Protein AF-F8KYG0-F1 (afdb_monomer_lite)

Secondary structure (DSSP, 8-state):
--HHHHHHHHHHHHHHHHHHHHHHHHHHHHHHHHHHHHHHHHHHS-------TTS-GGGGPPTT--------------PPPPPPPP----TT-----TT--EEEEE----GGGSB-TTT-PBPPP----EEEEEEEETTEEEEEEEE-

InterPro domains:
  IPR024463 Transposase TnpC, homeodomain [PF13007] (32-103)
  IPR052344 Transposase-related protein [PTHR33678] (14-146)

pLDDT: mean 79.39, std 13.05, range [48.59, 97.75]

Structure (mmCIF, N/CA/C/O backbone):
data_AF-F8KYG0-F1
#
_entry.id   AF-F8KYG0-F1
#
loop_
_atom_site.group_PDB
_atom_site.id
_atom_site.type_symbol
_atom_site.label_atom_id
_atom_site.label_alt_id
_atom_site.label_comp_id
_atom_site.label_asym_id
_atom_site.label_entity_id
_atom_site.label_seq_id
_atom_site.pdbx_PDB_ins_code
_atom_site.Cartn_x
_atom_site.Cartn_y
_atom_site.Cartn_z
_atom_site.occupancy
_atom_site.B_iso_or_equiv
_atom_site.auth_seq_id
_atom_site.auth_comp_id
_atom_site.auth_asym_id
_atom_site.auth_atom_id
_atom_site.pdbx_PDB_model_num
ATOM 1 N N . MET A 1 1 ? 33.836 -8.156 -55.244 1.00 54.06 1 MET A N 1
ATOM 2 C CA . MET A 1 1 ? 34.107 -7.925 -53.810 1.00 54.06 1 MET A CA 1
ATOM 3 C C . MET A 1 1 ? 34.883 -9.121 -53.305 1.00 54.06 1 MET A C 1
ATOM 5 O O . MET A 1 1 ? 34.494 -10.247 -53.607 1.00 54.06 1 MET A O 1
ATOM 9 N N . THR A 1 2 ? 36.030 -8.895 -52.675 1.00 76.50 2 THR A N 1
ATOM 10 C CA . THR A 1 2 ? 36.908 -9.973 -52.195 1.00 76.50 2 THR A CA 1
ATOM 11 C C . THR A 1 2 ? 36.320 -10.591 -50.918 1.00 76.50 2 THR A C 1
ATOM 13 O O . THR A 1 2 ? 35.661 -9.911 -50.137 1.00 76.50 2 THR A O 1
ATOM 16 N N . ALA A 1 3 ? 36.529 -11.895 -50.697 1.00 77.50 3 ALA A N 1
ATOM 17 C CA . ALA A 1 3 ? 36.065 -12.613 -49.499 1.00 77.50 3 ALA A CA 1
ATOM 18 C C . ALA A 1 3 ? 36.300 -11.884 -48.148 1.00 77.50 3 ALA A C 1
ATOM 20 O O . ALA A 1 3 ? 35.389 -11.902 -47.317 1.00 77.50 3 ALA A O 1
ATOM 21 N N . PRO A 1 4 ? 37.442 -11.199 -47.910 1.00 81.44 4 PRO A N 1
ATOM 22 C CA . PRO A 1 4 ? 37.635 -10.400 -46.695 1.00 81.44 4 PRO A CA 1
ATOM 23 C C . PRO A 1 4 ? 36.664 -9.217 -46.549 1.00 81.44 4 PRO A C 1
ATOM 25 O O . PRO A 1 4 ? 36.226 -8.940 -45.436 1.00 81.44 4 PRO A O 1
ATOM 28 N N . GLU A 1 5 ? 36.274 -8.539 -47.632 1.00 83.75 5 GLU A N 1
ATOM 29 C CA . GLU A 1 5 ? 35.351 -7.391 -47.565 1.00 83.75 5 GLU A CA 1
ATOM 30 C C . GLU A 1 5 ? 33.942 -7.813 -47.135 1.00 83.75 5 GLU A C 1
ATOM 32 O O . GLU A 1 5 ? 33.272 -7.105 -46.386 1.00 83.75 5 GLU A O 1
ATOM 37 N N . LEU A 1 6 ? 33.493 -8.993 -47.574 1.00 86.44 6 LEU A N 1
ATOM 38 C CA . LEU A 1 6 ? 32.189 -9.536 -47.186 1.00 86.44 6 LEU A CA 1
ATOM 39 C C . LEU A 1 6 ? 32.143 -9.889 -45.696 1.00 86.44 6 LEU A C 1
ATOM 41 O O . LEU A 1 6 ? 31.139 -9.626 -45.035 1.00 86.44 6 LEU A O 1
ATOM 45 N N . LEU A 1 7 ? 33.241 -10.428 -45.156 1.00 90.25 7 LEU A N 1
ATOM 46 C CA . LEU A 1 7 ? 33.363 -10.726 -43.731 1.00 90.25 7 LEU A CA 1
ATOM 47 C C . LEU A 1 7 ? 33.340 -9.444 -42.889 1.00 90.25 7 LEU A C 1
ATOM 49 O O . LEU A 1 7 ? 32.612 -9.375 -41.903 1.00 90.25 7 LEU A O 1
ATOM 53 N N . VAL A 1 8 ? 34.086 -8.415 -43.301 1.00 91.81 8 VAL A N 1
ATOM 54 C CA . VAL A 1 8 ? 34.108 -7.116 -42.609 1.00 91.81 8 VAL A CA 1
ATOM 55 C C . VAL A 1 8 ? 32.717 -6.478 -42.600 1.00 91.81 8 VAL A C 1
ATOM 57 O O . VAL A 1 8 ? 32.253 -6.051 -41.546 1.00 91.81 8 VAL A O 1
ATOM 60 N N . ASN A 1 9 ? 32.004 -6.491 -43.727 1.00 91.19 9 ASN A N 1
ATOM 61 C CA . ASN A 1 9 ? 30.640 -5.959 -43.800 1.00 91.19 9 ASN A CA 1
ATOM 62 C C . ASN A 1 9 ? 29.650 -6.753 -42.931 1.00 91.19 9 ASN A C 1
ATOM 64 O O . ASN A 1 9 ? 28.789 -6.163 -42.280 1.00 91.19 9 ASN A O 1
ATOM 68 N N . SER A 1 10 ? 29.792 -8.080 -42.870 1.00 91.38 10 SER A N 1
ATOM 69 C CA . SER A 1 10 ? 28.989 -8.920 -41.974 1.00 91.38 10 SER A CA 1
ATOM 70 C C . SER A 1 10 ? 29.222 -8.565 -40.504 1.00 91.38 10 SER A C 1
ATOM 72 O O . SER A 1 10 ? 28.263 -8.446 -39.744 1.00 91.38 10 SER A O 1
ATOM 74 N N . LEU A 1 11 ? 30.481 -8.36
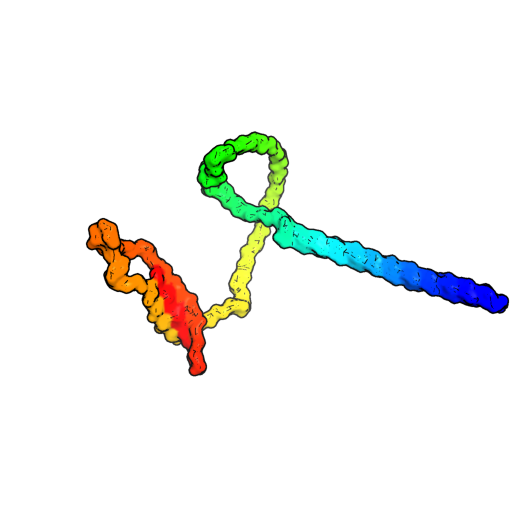6 -40.105 1.00 92.81 11 LEU A N 1
ATOM 75 C CA . LEU A 1 11 ? 30.836 -7.998 -38.734 1.00 92.81 11 LEU A CA 1
ATOM 76 C C . LEU A 1 11 ? 30.332 -6.595 -38.372 1.00 92.81 11 LEU A C 1
ATOM 78 O O . LEU A 1 11 ? 29.818 -6.403 -37.274 1.00 92.81 11 LEU A O 1
ATOM 82 N N . LEU A 1 12 ? 30.414 -5.632 -39.294 1.00 94.38 12 LEU A N 1
ATOM 83 C CA . LEU A 1 12 ? 29.882 -4.280 -39.089 1.00 94.38 12 LEU A CA 1
ATOM 84 C C . LEU A 1 12 ? 28.362 -4.285 -38.893 1.00 94.38 12 LEU A C 1
ATOM 86 O O . LEU A 1 12 ? 27.861 -3.627 -37.982 1.00 94.38 12 LEU A O 1
ATOM 90 N N . ASN A 1 13 ? 27.636 -5.075 -39.688 1.00 93.00 13 ASN A N 1
ATOM 91 C CA . ASN A 1 13 ? 26.192 -5.245 -39.518 1.00 93.00 13 ASN A CA 1
ATOM 92 C C . ASN A 1 13 ? 25.851 -5.883 -38.165 1.00 93.00 13 ASN A C 1
ATOM 94 O O . ASN A 1 13 ? 24.872 -5.506 -37.523 1.00 93.00 13 ASN A O 1
ATOM 98 N N . GLU A 1 14 ? 26.662 -6.839 -37.713 1.00 93.25 14 GLU A N 1
ATOM 99 C CA . GLU A 1 14 ? 26.452 -7.489 -36.424 1.00 93.25 14 GLU A CA 1
ATOM 100 C C . GLU A 1 14 ? 26.726 -6.543 -35.245 1.00 93.25 14 GLU A C 1
ATOM 102 O O . GLU A 1 14 ? 25.975 -6.554 -34.269 1.00 93.25 14 GLU A O 1
ATOM 107 N N . ILE A 1 15 ? 27.751 -5.692 -35.345 1.00 95.06 15 ILE A N 1
ATOM 108 C CA . ILE A 1 15 ? 28.039 -4.642 -34.357 1.00 95.06 15 ILE A CA 1
ATOM 109 C C . ILE A 1 15 ? 26.882 -3.640 -34.304 1.00 95.06 15 ILE A C 1
ATOM 111 O O . ILE A 1 15 ? 26.331 -3.420 -33.229 1.00 95.06 15 ILE A O 1
ATOM 115 N N . ALA A 1 16 ? 26.427 -3.135 -35.453 1.00 95.31 16 ALA A N 1
ATOM 116 C CA . ALA A 1 16 ? 25.303 -2.201 -35.516 1.00 95.31 16 ALA A CA 1
ATOM 117 C C . ALA A 1 16 ? 24.023 -2.792 -34.891 1.00 95.31 16 ALA A C 1
ATOM 119 O O . ALA A 1 16 ? 23.362 -2.150 -34.076 1.00 95.31 16 ALA A O 1
ATOM 120 N N . ALA A 1 17 ? 23.713 -4.058 -35.189 1.00 94.12 17 ALA A N 1
ATOM 121 C CA . ALA A 1 17 ? 22.562 -4.748 -34.608 1.00 94.12 17 ALA A CA 1
ATOM 122 C C . ALA A 1 17 ? 22.698 -4.983 -33.091 1.00 94.12 17 ALA A C 1
ATOM 124 O O . ALA A 1 17 ? 21.694 -5.075 -32.375 1.00 94.12 17 ALA A O 1
ATOM 125 N N . ARG A 1 18 ? 23.925 -5.130 -32.577 1.00 94.44 18 ARG A N 1
ATOM 126 C CA . ARG A 1 18 ? 24.190 -5.227 -31.134 1.00 94.44 18 ARG A CA 1
ATOM 127 C C . ARG A 1 18 ? 24.029 -3.865 -30.461 1.00 94.44 18 ARG A C 1
ATOM 129 O O . ARG A 1 18 ? 23.368 -3.811 -29.424 1.00 94.44 18 ARG A O 1
ATOM 136 N N . ASP A 1 19 ? 24.526 -2.795 -31.069 1.00 96.00 19 ASP A N 1
ATOM 137 C CA . ASP A 1 19 ? 24.418 -1.429 -30.545 1.00 96.00 19 ASP A CA 1
ATOM 138 C C . ASP A 1 19 ? 22.962 -0.955 -30.478 1.00 96.00 19 ASP A C 1
ATOM 140 O O . ASP A 1 19 ? 22.536 -0.403 -29.463 1.00 96.00 19 ASP A O 1
ATOM 144 N N . GLU A 1 20 ? 22.143 -1.272 -31.486 1.00 95.44 20 GLU A N 1
ATOM 145 C CA . GLU A 1 20 ? 20.701 -0.998 -31.442 1.00 95.44 20 GLU A CA 1
ATOM 146 C C . GLU A 1 20 ? 20.008 -1.715 -30.274 1.00 95.44 20 GLU A C 1
ATOM 148 O O . GLU A 1 20 ? 19.171 -1.135 -29.574 1.00 95.44 20 GLU A O 1
ATOM 153 N N . LYS A 1 21 ? 20.375 -2.977 -30.017 1.00 95.75 21 LYS A N 1
ATOM 154 C CA . LYS A 1 21 ? 19.831 -3.747 -28.887 1.00 95.75 21 LYS A CA 1
ATOM 155 C C . LYS A 1 21 ? 20.281 -3.184 -27.544 1.00 95.75 21 LYS A C 1
ATOM 157 O O . LYS A 1 21 ? 19.498 -3.233 -26.595 1.00 95.75 21 LYS A O 1
ATOM 162 N N . ILE A 1 22 ? 21.513 -2.690 -27.444 1.00 96.31 22 ILE A N 1
ATOM 163 C CA . ILE A 1 22 ? 22.028 -2.034 -26.236 1.00 96.31 22 ILE A CA 1
ATOM 164 C C . ILE A 1 22 ? 21.250 -0.738 -25.999 1.00 96.31 22 ILE A C 1
ATOM 166 O O . ILE A 1 22 ? 20.623 -0.599 -24.952 1.00 96.31 22 ILE A O 1
ATOM 170 N N . ALA A 1 23 ? 21.133 0.122 -27.012 1.00 96.31 23 ALA A N 1
ATOM 171 C CA . ALA A 1 23 ? 20.385 1.372 -26.913 1.00 96.31 23 ALA A CA 1
ATOM 172 C C . ALA A 1 23 ? 18.906 1.156 -26.537 1.00 96.31 23 ALA A C 1
ATOM 174 O O . ALA A 1 23 ? 18.337 1.907 -25.739 1.00 96.31 23 ALA A O 1
ATOM 175 N N . ALA A 1 24 ? 18.262 0.117 -27.079 1.00 95.88 24 ALA A N 1
ATOM 176 C CA . ALA A 1 24 ? 16.890 -0.239 -26.720 1.00 95.88 24 ALA A CA 1
ATOM 177 C C . ALA A 1 24 ? 16.767 -0.713 -25.261 1.00 95.88 24 ALA A C 1
ATOM 179 O O . ALA A 1 24 ? 15.799 -0.373 -24.573 1.00 95.88 24 ALA A O 1
ATOM 180 N N . ARG A 1 25 ? 17.744 -1.488 -24.776 1.00 96.31 25 ARG A N 1
ATOM 181 C CA . ARG A 1 25 ? 17.797 -1.947 -23.382 1.00 96.31 25 ARG A CA 1
ATOM 182 C C . ARG A 1 25 ? 18.049 -0.792 -22.421 1.00 96.31 25 ARG A C 1
ATOM 184 O O . ARG A 1 25 ? 17.326 -0.700 -21.434 1.00 96.31 25 ARG A O 1
ATOM 191 N N . ASP A 1 26 ? 18.966 0.113 -22.739 1.00 96.94 26 ASP A N 1
ATOM 192 C CA . ASP A 1 26 ? 19.285 1.272 -21.899 1.00 96.94 26 ASP A CA 1
ATOM 193 C C . ASP A 1 26 ? 18.081 2.202 -21.741 1.00 96.94 26 ASP A C 1
ATOM 195 O O . ASP A 1 26 ? 17.728 2.577 -20.624 1.00 96.94 26 ASP A O 1
ATOM 199 N N . LYS A 1 27 ? 17.352 2.476 -22.833 1.00 96.75 27 LYS A N 1
ATOM 200 C CA . LYS A 1 27 ? 16.082 3.223 -22.769 1.00 96.75 27 LYS A CA 1
ATOM 201 C C . LYS A 1 27 ? 15.076 2.566 -21.824 1.00 96.75 27 LYS A C 1
ATOM 203 O O . LYS A 1 27 ? 14.397 3.251 -21.060 1.00 96.75 27 LYS A O 1
ATOM 208 N N . LYS A 1 28 ? 14.977 1.235 -21.864 1.00 96.75 28 LYS A N 1
ATOM 209 C CA . LYS A 1 28 ? 14.076 0.483 -20.984 1.00 96.75 28 LYS A CA 1
ATOM 210 C C . LYS A 1 28 ? 14.538 0.532 -19.528 1.00 96.75 28 LYS A C 1
ATOM 212 O O . LYS A 1 28 ? 13.695 0.646 -18.645 1.00 96.75 28 LYS A O 1
ATOM 217 N N . ILE A 1 29 ? 15.844 0.470 -19.276 1.00 97.75 29 ILE A N 1
ATOM 218 C CA . ILE A 1 29 ? 16.419 0.583 -17.931 1.00 97.75 29 ILE A CA 1
ATOM 219 C C . ILE A 1 29 ? 16.086 1.946 -17.328 1.00 97.75 29 ILE A C 1
ATOM 221 O O . ILE A 1 29 ? 15.551 1.981 -16.224 1.00 97.75 29 ILE A O 1
ATOM 225 N N . VAL A 1 30 ? 16.317 3.037 -18.063 1.00 97.69 30 VAL A N 1
ATOM 226 C CA . VAL A 1 30 ? 16.002 4.397 -17.595 1.00 97.69 30 VAL A CA 1
ATOM 227 C C . VAL A 1 30 ? 14.518 4.522 -17.258 1.00 97.69 30 VAL A C 1
ATOM 229 O O . VAL A 1 30 ? 14.164 4.921 -16.152 1.00 97.69 30 VAL A O 1
ATOM 232 N N . ASN A 1 31 ? 13.639 4.078 -18.159 1.00 97.44 31 ASN A N 1
ATOM 233 C CA . ASN A 1 31 ? 12.197 4.134 -17.928 1.00 97.44 31 ASN A CA 1
ATOM 234 C C . ASN A 1 31 ? 11.761 3.329 -16.687 1.00 97.44 31 ASN A C 1
ATOM 236 O O . ASN A 1 31 ? 10.923 3.780 -15.908 1.00 97.44 31 ASN A O 1
ATOM 240 N N . LEU A 1 32 ? 12.340 2.142 -16.476 1.00 97.38 32 LEU A N 1
ATOM 241 C CA . LEU A 1 32 ? 12.056 1.325 -15.294 1.00 97.38 32 LEU A CA 1
ATOM 242 C C . LEU A 1 32 ? 12.605 1.961 -14.011 1.00 97.38 32 LEU A C 1
ATOM 244 O O . LEU A 1 32 ? 11.946 1.900 -12.974 1.00 97.38 32 LEU A O 1
ATOM 248 N N . GLN A 1 33 ? 13.783 2.585 -14.063 1.00 97.31 33 GLN A N 1
ATOM 249 C CA . GLN A 1 33 ? 14.360 3.306 -12.928 1.00 97.31 33 GLN A CA 1
ATOM 250 C C . GLN A 1 33 ? 13.481 4.491 -12.514 1.00 97.31 33 GLN A C 1
ATOM 252 O O . GLN A 1 33 ? 13.177 4.622 -11.329 1.00 97.31 33 GLN A O 1
ATOM 257 N N . GLU A 1 34 ? 12.992 5.283 -13.469 1.00 96.38 34 GLU A N 1
ATOM 258 C CA . GLU A 1 34 ? 12.066 6.395 -13.212 1.00 96.38 34 GLU A CA 1
ATOM 259 C C . GLU A 1 34 ? 10.769 5.919 -12.541 1.00 96.38 34 GLU A C 1
ATOM 261 O O . GLU A 1 34 ? 10.323 6.501 -11.549 1.00 96.38 34 GLU A O 1
ATOM 266 N N . GLN A 1 35 ? 10.183 4.819 -13.028 1.00 96.06 35 GLN A N 1
ATOM 267 C CA . GLN A 1 35 ? 8.995 4.223 -12.412 1.00 96.06 35 GLN A CA 1
ATOM 268 C C . GLN A 1 35 ? 9.272 3.748 -10.981 1.00 96.06 35 GLN A C 1
ATOM 270 O O . GLN A 1 35 ? 8.471 3.995 -10.078 1.00 96.06 35 GLN A O 1
ATOM 275 N N . LEU A 1 36 ? 10.412 3.089 -10.749 1.00 95.81 36 LEU A N 1
ATOM 276 C CA . LEU A 1 36 ? 10.803 2.638 -9.415 1.00 95.81 36 LEU A CA 1
ATOM 277 C C . LEU A 1 36 ? 11.011 3.812 -8.460 1.00 95.81 36 LEU A C 1
ATOM 279 O O . LEU A 1 36 ? 10.573 3.743 -7.312 1.00 95.81 36 LEU A O 1
ATOM 283 N N . GLU A 1 37 ? 11.648 4.892 -8.904 1.00 93.88 37 GLU A N 1
ATOM 284 C CA . GLU A 1 37 ? 11.778 6.106 -8.100 1.00 93.88 37 GLU A CA 1
ATOM 285 C C . GLU A 1 37 ? 10.421 6.734 -7.790 1.00 93.88 37 GLU A C 1
ATOM 287 O O . GLU A 1 37 ? 10.176 7.138 -6.650 1.00 93.88 37 GLU A O 1
ATOM 292 N N . TRP A 1 38 ? 9.514 6.773 -8.766 1.00 92.44 38 TRP A N 1
ATOM 293 C CA . TRP A 1 38 ? 8.157 7.267 -8.567 1.00 92.44 38 TRP A CA 1
ATOM 294 C C . TRP A 1 38 ? 7.401 6.443 -7.515 1.00 92.44 38 TRP A C 1
ATOM 296 O O . TRP A 1 38 ? 6.857 7.010 -6.562 1.00 92.44 38 TRP A O 1
ATOM 306 N N . PHE A 1 39 ? 7.438 5.110 -7.608 1.00 91.81 39 PHE A N 1
ATOM 307 C CA . PHE A 1 39 ? 6.824 4.228 -6.612 1.00 91.81 39 PHE A CA 1
ATOM 308 C C . PHE A 1 39 ? 7.478 4.369 -5.236 1.00 91.81 39 PHE A C 1
ATOM 310 O O . PHE A 1 39 ? 6.773 4.451 -4.229 1.00 91.81 39 PHE A O 1
ATOM 317 N N . LYS A 1 40 ? 8.812 4.473 -5.172 1.00 89.62 40 LYS A N 1
ATOM 318 C CA . LYS A 1 40 ? 9.532 4.725 -3.915 1.00 89.62 40 LYS A CA 1
ATOM 319 C C . LYS A 1 40 ? 9.071 6.026 -3.263 1.00 89.62 40 LYS A C 1
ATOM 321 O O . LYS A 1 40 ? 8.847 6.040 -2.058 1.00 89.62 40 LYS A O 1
——————————
- _Work item_
In the entries above, find each line that includes the string "Transposase" and copy it.

- _Answer section_
  IPR024463 Transposase TnpC, homeodomain [PF13007] (32-103)
  IPR052344 Transposase-related protein [PTHR33678] (14-146)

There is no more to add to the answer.